= Tante Marie =

Cookery school in Woking, Surrey, England

Tante Marie Culinary Academy is a cookery school in Woking, Surrey, England. It is the United Kingdom's oldest independent cookery school, established in 1954 by the cookery writer Iris Syrett.

It was the first school in the UK to offer a Cordon Bleu Diploma (though the Tante Marie Cordon Bleu diploma is its own independent qualification and the Academy is not part of the 'Le Cordon Bleu' international network). The diploma forms the backbone of Tante Marie's courses, which range in length from one day workshops in particular areas of cooking to the full-time, one-year professional Cordon Bleu Diploma which is awarded along with the Level 4 Diploma in Professional Culinary Arts, a formally accredited qualification, created by Tante Marie Culinary Academy with the Confederation of Tourism and Hospitality in 2010.

The Academy also has a restaurant staffed by graduates, who are studying for a Level 5 Diploma in Culinary and Hospitality Management whilst working in 'The Restaurant at Tante Marie'.

Iris Syrett died in 1964, after which Wendy Majerowicz became Principal.
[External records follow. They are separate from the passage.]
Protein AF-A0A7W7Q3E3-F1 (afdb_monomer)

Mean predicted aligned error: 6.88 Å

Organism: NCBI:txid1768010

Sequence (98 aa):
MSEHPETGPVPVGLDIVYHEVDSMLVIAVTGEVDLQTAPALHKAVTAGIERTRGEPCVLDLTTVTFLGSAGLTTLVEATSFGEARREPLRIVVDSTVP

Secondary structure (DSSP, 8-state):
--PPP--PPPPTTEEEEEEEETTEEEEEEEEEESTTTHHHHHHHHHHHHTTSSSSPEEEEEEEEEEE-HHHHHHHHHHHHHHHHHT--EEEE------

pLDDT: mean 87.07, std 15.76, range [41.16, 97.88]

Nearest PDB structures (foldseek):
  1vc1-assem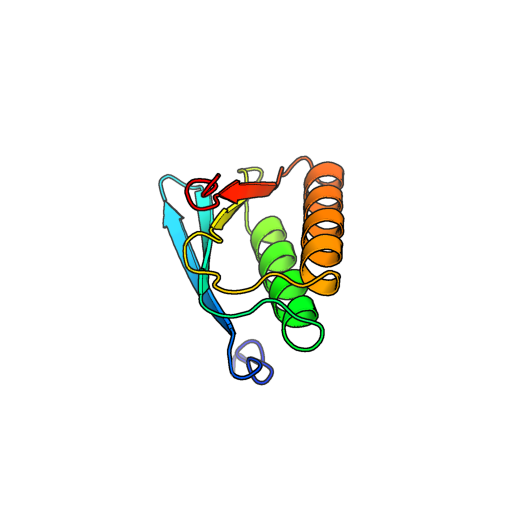bly1_B  TM=9.183E-01  e=1.420E-06  Thermotoga maritima
  1sbo-assembly1_A  TM=8.862E-01  e=2.100E-05  Thermotoga maritima
  1til-assembly1_B  TM=7.550E-01  e=6.872E-06  Geobacillus stearothermophilus
  1th8-assembly1_B  TM=7.545E-01  e=9.545E-06  Geobacillus stearothermophilus
  6jhk-assembly1_A  TM=7.669E-01  e=6.414E-05  Bacillus subtilis

Structure (mmCIF, N/CA/C/O backbone):
data_AF-A0A7W7Q3E3-F1
#
_entry.id   AF-A0A7W7Q3E3-F1
#
loop_
_atom_site.group_PDB
_atom_site.id
_atom_site.type_symbol
_atom_site.label_atom_id
_atom_site.label_alt_id
_atom_site.label_comp_id
_atom_site.label_asym_id
_atom_site.label_entity_id
_atom_site.label_seq_id
_atom_site.pdbx_PDB_ins_code
_atom_site.Cartn_x
_atom_site.Cartn_y
_atom_site.Cartn_z
_atom_site.occupancy
_atom_site.B_iso_or_equiv
_atom_site.auth_seq_id
_atom_site.auth_comp_id
_atom_site.auth_asym_id
_atom_site.auth_atom_id
_atom_site.pdbx_PDB_model_num
ATOM 1 N N . MET A 1 1 ? 12.327 -31.830 -4.289 1.00 42.03 1 MET A N 1
ATOM 2 C CA . MET A 1 1 ? 12.027 -31.272 -2.958 1.00 42.03 1 MET A CA 1
ATOM 3 C C . MET A 1 1 ? 12.282 -29.786 -3.092 1.00 42.03 1 MET A C 1
ATOM 5 O O . MET A 1 1 ? 13.428 -29.374 -3.031 1.00 42.03 1 MET A O 1
ATOM 9 N N . SER A 1 2 ? 11.260 -29.041 -3.505 1.00 41.16 2 SER A N 1
ATOM 10 C CA . SER A 1 2 ? 11.373 -27.614 -3.808 1.00 41.16 2 SER A CA 1
ATOM 11 C C . SER A 1 2 ? 10.485 -26.902 -2.809 1.00 41.16 2 SER A C 1
ATOM 13 O O . SER A 1 2 ? 9.271 -27.086 -2.818 1.00 41.16 2 SER A O 1
ATOM 15 N N . GLU A 1 3 ? 11.132 -26.215 -1.881 1.00 41.69 3 GLU A N 1
ATOM 16 C CA . GLU A 1 3 ? 10.503 -25.484 -0.794 1.00 41.69 3 GLU A CA 1
ATOM 17 C C . GLU A 1 3 ? 9.678 -24.333 -1.381 1.00 41.69 3 GLU A C 1
ATOM 19 O O . GLU A 1 3 ? 10.169 -23.520 -2.166 1.00 41.69 3 GLU A O 1
ATOM 24 N N . HIS A 1 4 ? 8.386 -24.324 -1.053 1.00 51.59 4 HIS A N 1
ATOM 25 C CA . HIS A 1 4 ? 7.493 -23.204 -1.316 1.00 51.59 4 HIS A CA 1
ATOM 26 C C . HIS A 1 4 ? 7.954 -21.991 -0.491 1.00 51.59 4 HIS A C 1
ATOM 28 O O . HIS A 1 4 ? 8.420 -22.180 0.633 1.00 51.59 4 HIS A O 1
ATOM 34 N N . PRO A 1 5 ? 7.819 -20.751 -0.993 1.00 51.50 5 PRO A N 1
ATOM 35 C CA . PRO A 1 5 ? 8.109 -19.576 -0.183 1.00 51.50 5 PRO A CA 1
ATOM 36 C C . PRO A 1 5 ? 7.147 -19.544 1.008 1.00 51.50 5 PRO A C 1
ATOM 38 O O . PRO A 1 5 ? 5.930 -19.585 0.831 1.00 51.50 5 PRO A O 1
ATOM 41 N N . GLU A 1 6 ? 7.703 -19.496 2.217 1.00 50.72 6 GLU A N 1
ATOM 42 C CA . GLU A 1 6 ? 6.939 -19.473 3.459 1.00 50.72 6 GLU A CA 1
ATOM 43 C C . GLU A 1 6 ? 6.042 -18.229 3.510 1.00 50.72 6 GLU A C 1
ATOM 45 O O . GLU A 1 6 ? 6.495 -17.085 3.648 1.00 50.72 6 GLU A O 1
ATOM 50 N N . THR A 1 7 ? 4.737 -18.459 3.388 1.00 52.84 7 THR A N 1
ATOM 51 C CA . THR A 1 7 ? 3.705 -17.486 3.722 1.00 52.84 7 THR A CA 1
ATOM 52 C C . THR A 1 7 ? 3.692 -17.348 5.241 1.00 52.84 7 THR A C 1
ATOM 54 O O . THR A 1 7 ? 3.123 -18.185 5.942 1.00 52.84 7 THR A O 1
ATOM 57 N N . GLY A 1 8 ? 4.345 -16.310 5.767 1.00 52.78 8 GLY A N 1
ATOM 58 C CA . GLY A 1 8 ? 4.083 -15.870 7.139 1.00 52.78 8 GLY A CA 1
ATOM 59 C C . GLY A 1 8 ? 2.576 -15.630 7.333 1.00 52.78 8 GLY A C 1
ATOM 60 O O . GLY A 1 8 ? 1.885 -15.377 6.342 1.00 52.78 8 GLY A O 1
ATOM 61 N N . PRO A 1 9 ? 2.045 -15.735 8.565 1.00 52.28 9 PRO A N 1
ATOM 62 C CA . PRO A 1 9 ? 0.621 -15.545 8.808 1.00 52.28 9 PRO A CA 1
ATOM 63 C C . PRO A 1 9 ? 0.208 -14.177 8.268 1.00 52.28 9 PRO A C 1
ATOM 65 O O . PRO A 1 9 ? 0.756 -13.153 8.678 1.00 52.28 9 PRO A O 1
ATOM 68 N N . VAL A 1 10 ? -0.720 -14.177 7.311 1.00 55.00 10 VAL A N 1
ATOM 69 C CA . VAL A 1 10 ? -1.329 -12.942 6.825 1.00 55.00 10 VAL A CA 1
ATOM 70 C C . VAL A 1 10 ? -2.062 -12.350 8.030 1.00 55.00 10 VAL A C 1
ATOM 72 O O . VAL A 1 10 ? -2.873 -13.063 8.633 1.00 55.00 10 VAL A O 1
ATOM 75 N N . PRO A 1 11 ? -1.730 -11.128 8.475 1.00 57.50 11 PRO A N 1
ATOM 76 C CA . PRO A 1 11 ? -2.421 -10.530 9.604 1.00 57.50 11 PRO A CA 1
ATOM 77 C C . PRO A 1 11 ? -3.926 -10.499 9.315 1.00 57.50 11 PRO A C 1
ATOM 79 O O . PRO A 1 11 ? -4.359 -10.176 8.208 1.00 57.50 11 PRO A O 1
ATOM 82 N N . VAL A 1 12 ? -4.720 -10.912 10.303 1.00 67.62 12 VAL A N 1
ATOM 83 C CA . VAL A 1 12 ? -6.179 -10.994 10.178 1.00 67.62 12 VAL A CA 1
ATOM 84 C C . VAL A 1 12 ? -6.702 -9.589 9.874 1.00 67.62 12 VAL A C 1
ATOM 86 O O . VAL A 1 12 ? -6.446 -8.678 10.654 1.00 67.62 12 VAL A O 1
ATOM 89 N N . GLY A 1 13 ? -7.396 -9.408 8.749 1.00 77.25 13 GLY A N 1
ATOM 90 C CA . GLY A 1 13 ? -7.928 -8.102 8.335 1.00 77.25 13 GLY A CA 1
ATOM 91 C C . GLY A 1 13 ? -7.267 -7.469 7.106 1.00 77.25 13 GLY A C 1
ATOM 92 O O . GLY A 1 13 ? -7.704 -6.395 6.707 1.00 77.25 13 GLY A O 1
ATOM 93 N N . LEU A 1 14 ? -6.278 -8.121 6.479 1.00 91.06 14 LEU A N 1
ATOM 94 C CA . LEU A 1 14 ? -5.728 -7.699 5.186 1.00 91.06 14 LEU A CA 1
ATOM 95 C C . LEU A 1 14 ? -5.664 -8.880 4.208 1.00 91.06 14 LEU A C 1
ATOM 97 O O . LEU A 1 14 ? -4.972 -9.862 4.471 1.00 91.06 14 LEU A O 1
ATOM 101 N N . ASP A 1 15 ? -6.354 -8.771 3.076 1.00 95.50 15 ASP A N 1
ATOM 102 C CA . ASP A 1 15 ? -6.237 -9.702 1.950 1.00 95.50 15 ASP A CA 1
ATOM 103 C C . ASP A 1 15 ? -5.470 -9.036 0.804 1.00 95.50 15 ASP A C 1
ATOM 105 O O . ASP A 1 15 ? -5.664 -7.848 0.528 1.00 95.50 15 ASP A O 1
ATOM 109 N N . ILE A 1 16 ? -4.568 -9.788 0.169 1.00 96.38 16 ILE A N 1
ATOM 110 C CA . ILE A 1 16 ? -3.711 -9.295 -0.913 1.00 96.38 16 ILE A CA 1
ATOM 111 C C . ILE A 1 16 ? -3.754 -10.291 -2.066 1.00 96.38 16 ILE A C 1
ATOM 113 O O . ILE A 1 16 ? -3.291 -11.427 -1.938 1.00 96.38 16 ILE A O 1
ATOM 117 N N . VAL A 1 17 ? -4.237 -9.831 -3.216 1.00 96.38 17 VAL A N 1
ATOM 118 C CA . VAL A 1 17 ? -4.337 -10.622 -4.444 1.00 96.38 17 VAL A CA 1
ATOM 119 C C . VAL A 1 17 ? -3.481 -9.993 -5.536 1.00 96.38 17 VAL A C 1
ATOM 121 O O . VAL A 1 17 ? -3.398 -8.774 -5.662 1.00 96.38 17 VAL A O 1
ATOM 124 N N . TYR A 1 18 ? -2.835 -10.836 -6.338 1.00 95.06 18 TYR A N 1
ATOM 125 C CA . TYR A 1 18 ? -2.008 -10.414 -7.464 1.00 95.06 18 TYR A CA 1
ATOM 126 C C . TYR A 1 18 ? -2.727 -10.738 -8.771 1.00 95.06 18 TYR A C 1
ATOM 128 O O . TYR A 1 18 ? -3.148 -11.877 -8.986 1.00 95.06 18 TYR A O 1
ATOM 136 N N . HIS A 1 19 ? -2.822 -9.756 -9.658 1.00 94.06 19 HIS A N 1
ATOM 137 C CA . HIS A 1 19 ? -3.362 -9.905 -11.002 1.00 94.06 19 HIS A CA 1
ATOM 138 C C . HIS A 1 19 ? -2.335 -9.423 -12.023 1.00 94.06 19 HIS A C 1
ATOM 140 O O . HIS A 1 19 ? -1.711 -8.384 -11.836 1.00 94.06 19 HIS A O 1
ATOM 146 N N . GLU A 1 20 ? -2.178 -10.157 -13.120 1.00 91.88 20 GLU A N 1
ATOM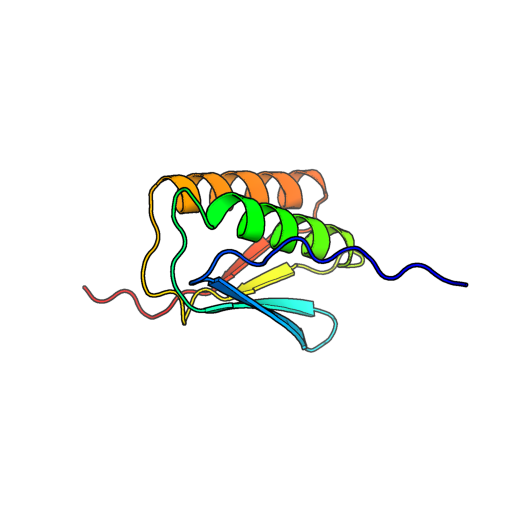 147 C CA . GLU A 1 20 ? -1.441 -9.672 -14.286 1.00 91.88 20 GLU A CA 1
ATOM 148 C C . GLU A 1 20 ? -2.444 -9.138 -15.312 1.00 91.88 20 GLU A C 1
ATOM 150 O O . GLU A 1 20 ? -3.361 -9.853 -15.721 1.00 91.88 20 GLU A O 1
ATOM 155 N N . VAL A 1 21 ? -2.283 -7.878 -15.715 1.00 88.81 21 VAL A N 1
ATOM 156 C CA . VAL A 1 21 ? -3.142 -7.199 -16.694 1.00 88.81 21 VAL A CA 1
ATOM 157 C C . VAL A 1 21 ? -2.242 -6.532 -17.720 1.00 88.81 21 VAL A C 1
ATOM 159 O O . VAL A 1 21 ? -1.464 -5.659 -17.358 1.00 88.81 21 VAL A O 1
ATOM 162 N N . ASP A 1 22 ? -2.313 -6.956 -18.985 1.00 84.81 22 ASP A N 1
ATOM 163 C CA . ASP A 1 22 ? -1.520 -6.389 -20.088 1.00 84.81 22 ASP A CA 1
ATOM 164 C C . ASP A 1 22 ? -0.038 -6.168 -19.725 1.00 84.81 22 ASP A C 1
ATOM 166 O O . ASP A 1 22 ? 0.513 -5.088 -19.917 1.00 84.81 22 ASP A O 1
ATOM 170 N N . SER A 1 23 ? 0.612 -7.201 -19.169 1.00 83.38 23 SER A N 1
ATOM 171 C CA . SER A 1 23 ? 2.008 -7.212 -18.674 1.00 83.38 23 SER A CA 1
ATOM 172 C C . SER A 1 23 ? 2.320 -6.345 -17.443 1.00 83.38 23 SER A C 1
ATOM 174 O O . SER A 1 23 ? 3.458 -6.327 -16.975 1.00 83.38 23 SER A O 1
ATOM 176 N N . MET A 1 24 ? 1.309 -5.708 -16.861 1.00 88.38 24 MET A N 1
ATOM 177 C CA . MET A 1 24 ? 1.394 -4.962 -15.613 1.00 88.38 24 MET A CA 1
ATOM 178 C C . MET A 1 24 ? 0.989 -5.838 -14.425 1.00 88.38 24 MET A C 1
ATOM 180 O O . MET A 1 24 ? 0.015 -6.590 -14.499 1.00 88.38 24 MET A O 1
ATOM 184 N N . LEU A 1 25 ? 1.710 -5.721 -13.310 1.00 94.06 25 LEU A N 1
ATOM 185 C CA . LEU A 1 25 ? 1.313 -6.360 -12.058 1.00 94.06 25 LEU A CA 1
ATOM 186 C C . LEU A 1 25 ? 0.385 -5.427 -11.283 1.00 94.06 25 LEU A C 1
ATOM 188 O O . LEU A 1 25 ? 0.757 -4.293 -10.983 1.00 94.06 25 LEU A O 1
ATOM 192 N N . VAL A 1 26 ? -0.791 -5.928 -10.926 1.00 96.31 26 VAL A N 1
ATOM 193 C CA . VAL A 1 26 ? -1.753 -5.275 -10.041 1.00 96.31 26 VAL A CA 1
ATOM 194 C C . VAL A 1 26 ? -1.792 -6.033 -8.721 1.00 96.31 26 VAL A C 1
ATOM 196 O O . VAL A 1 26 ? -1.994 -7.245 -8.691 1.00 96.31 26 VAL A O 1
ATOM 199 N N . ILE A 1 27 ? -1.606 -5.311 -7.627 1.00 97.38 27 ILE A N 1
ATOM 200 C CA . ILE A 1 27 ? -1.702 -5.803 -6.258 1.00 97.38 27 ILE A CA 1
ATOM 201 C C . ILE A 1 27 ? -2.990 -5.222 -5.684 1.00 97.38 27 ILE A C 1
ATOM 203 O O . ILE A 1 27 ? -3.036 -4.040 -5.351 1.00 97.38 27 ILE A O 1
ATOM 207 N N . ALA A 1 28 ? -4.038 -6.034 -5.613 1.00 97.44 28 ALA A N 1
ATOM 208 C CA . ALA A 1 28 ? -5.322 -5.648 -5.047 1.00 97.44 28 ALA A CA 1
ATOM 209 C C . ALA A 1 28 ? -5.338 -5.928 -3.546 1.00 97.44 28 ALA A C 1
ATOM 211 O O . ALA A 1 28 ? -4.998 -7.031 -3.112 1.00 97.44 28 ALA A O 1
ATOM 212 N N . VAL A 1 29 ? -5.726 -4.923 -2.763 1.00 97.12 29 VAL A N 1
ATOM 213 C CA . VAL A 1 29 ? -5.715 -4.980 -1.301 1.00 97.12 29 VAL A CA 1
ATOM 214 C C . VAL A 1 29 ? -7.120 -4.754 -0.757 1.00 97.12 29 VAL A C 1
ATOM 216 O O . VAL A 1 29 ? -7.786 -3.775 -1.090 1.00 97.12 29 VAL A O 1
ATOM 219 N N . THR A 1 30 ? -7.568 -5.651 0.117 1.00 95.88 30 THR A N 1
ATOM 220 C CA . THR A 1 30 ? -8.870 -5.555 0.792 1.00 95.88 30 THR A CA 1
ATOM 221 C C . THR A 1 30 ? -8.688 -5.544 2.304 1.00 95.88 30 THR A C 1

In 1967 the school moved to Woodham House, Carlton Road. John and Beryl Childs, who owned the school from 1982 to 1999, continued the development of courses and curriculum into a programme that has become recognised as one of the world's leading independent providers of culinary training.

Marcella O'Donovan, one of the school's teachers, bought the school with the backing of her family in 1999. The O'Donovans oversaw the introduction of new courses to cater for the gap year and the amateur cook market, while at the same time maintaining the school's professional emphasis.

In April 2008, the school was bought by its then Deputy Principal, Andrew Maxwel with Gordon Ramsay Holdings and Lyndy Redding, a former graduate of the Intensive Cordon Bleu Diploma course who now owns Absolute Taste, a catering and events planning business based in London.

In May 2014 it was announced the school would be moving to a site in Woking town centre. The new base opened in the refurbished Alexander House, Commercial Way, in early 2015. Two floors of the building house the cookery school, with training theatre kitchen, student kitchens and lectures rooms.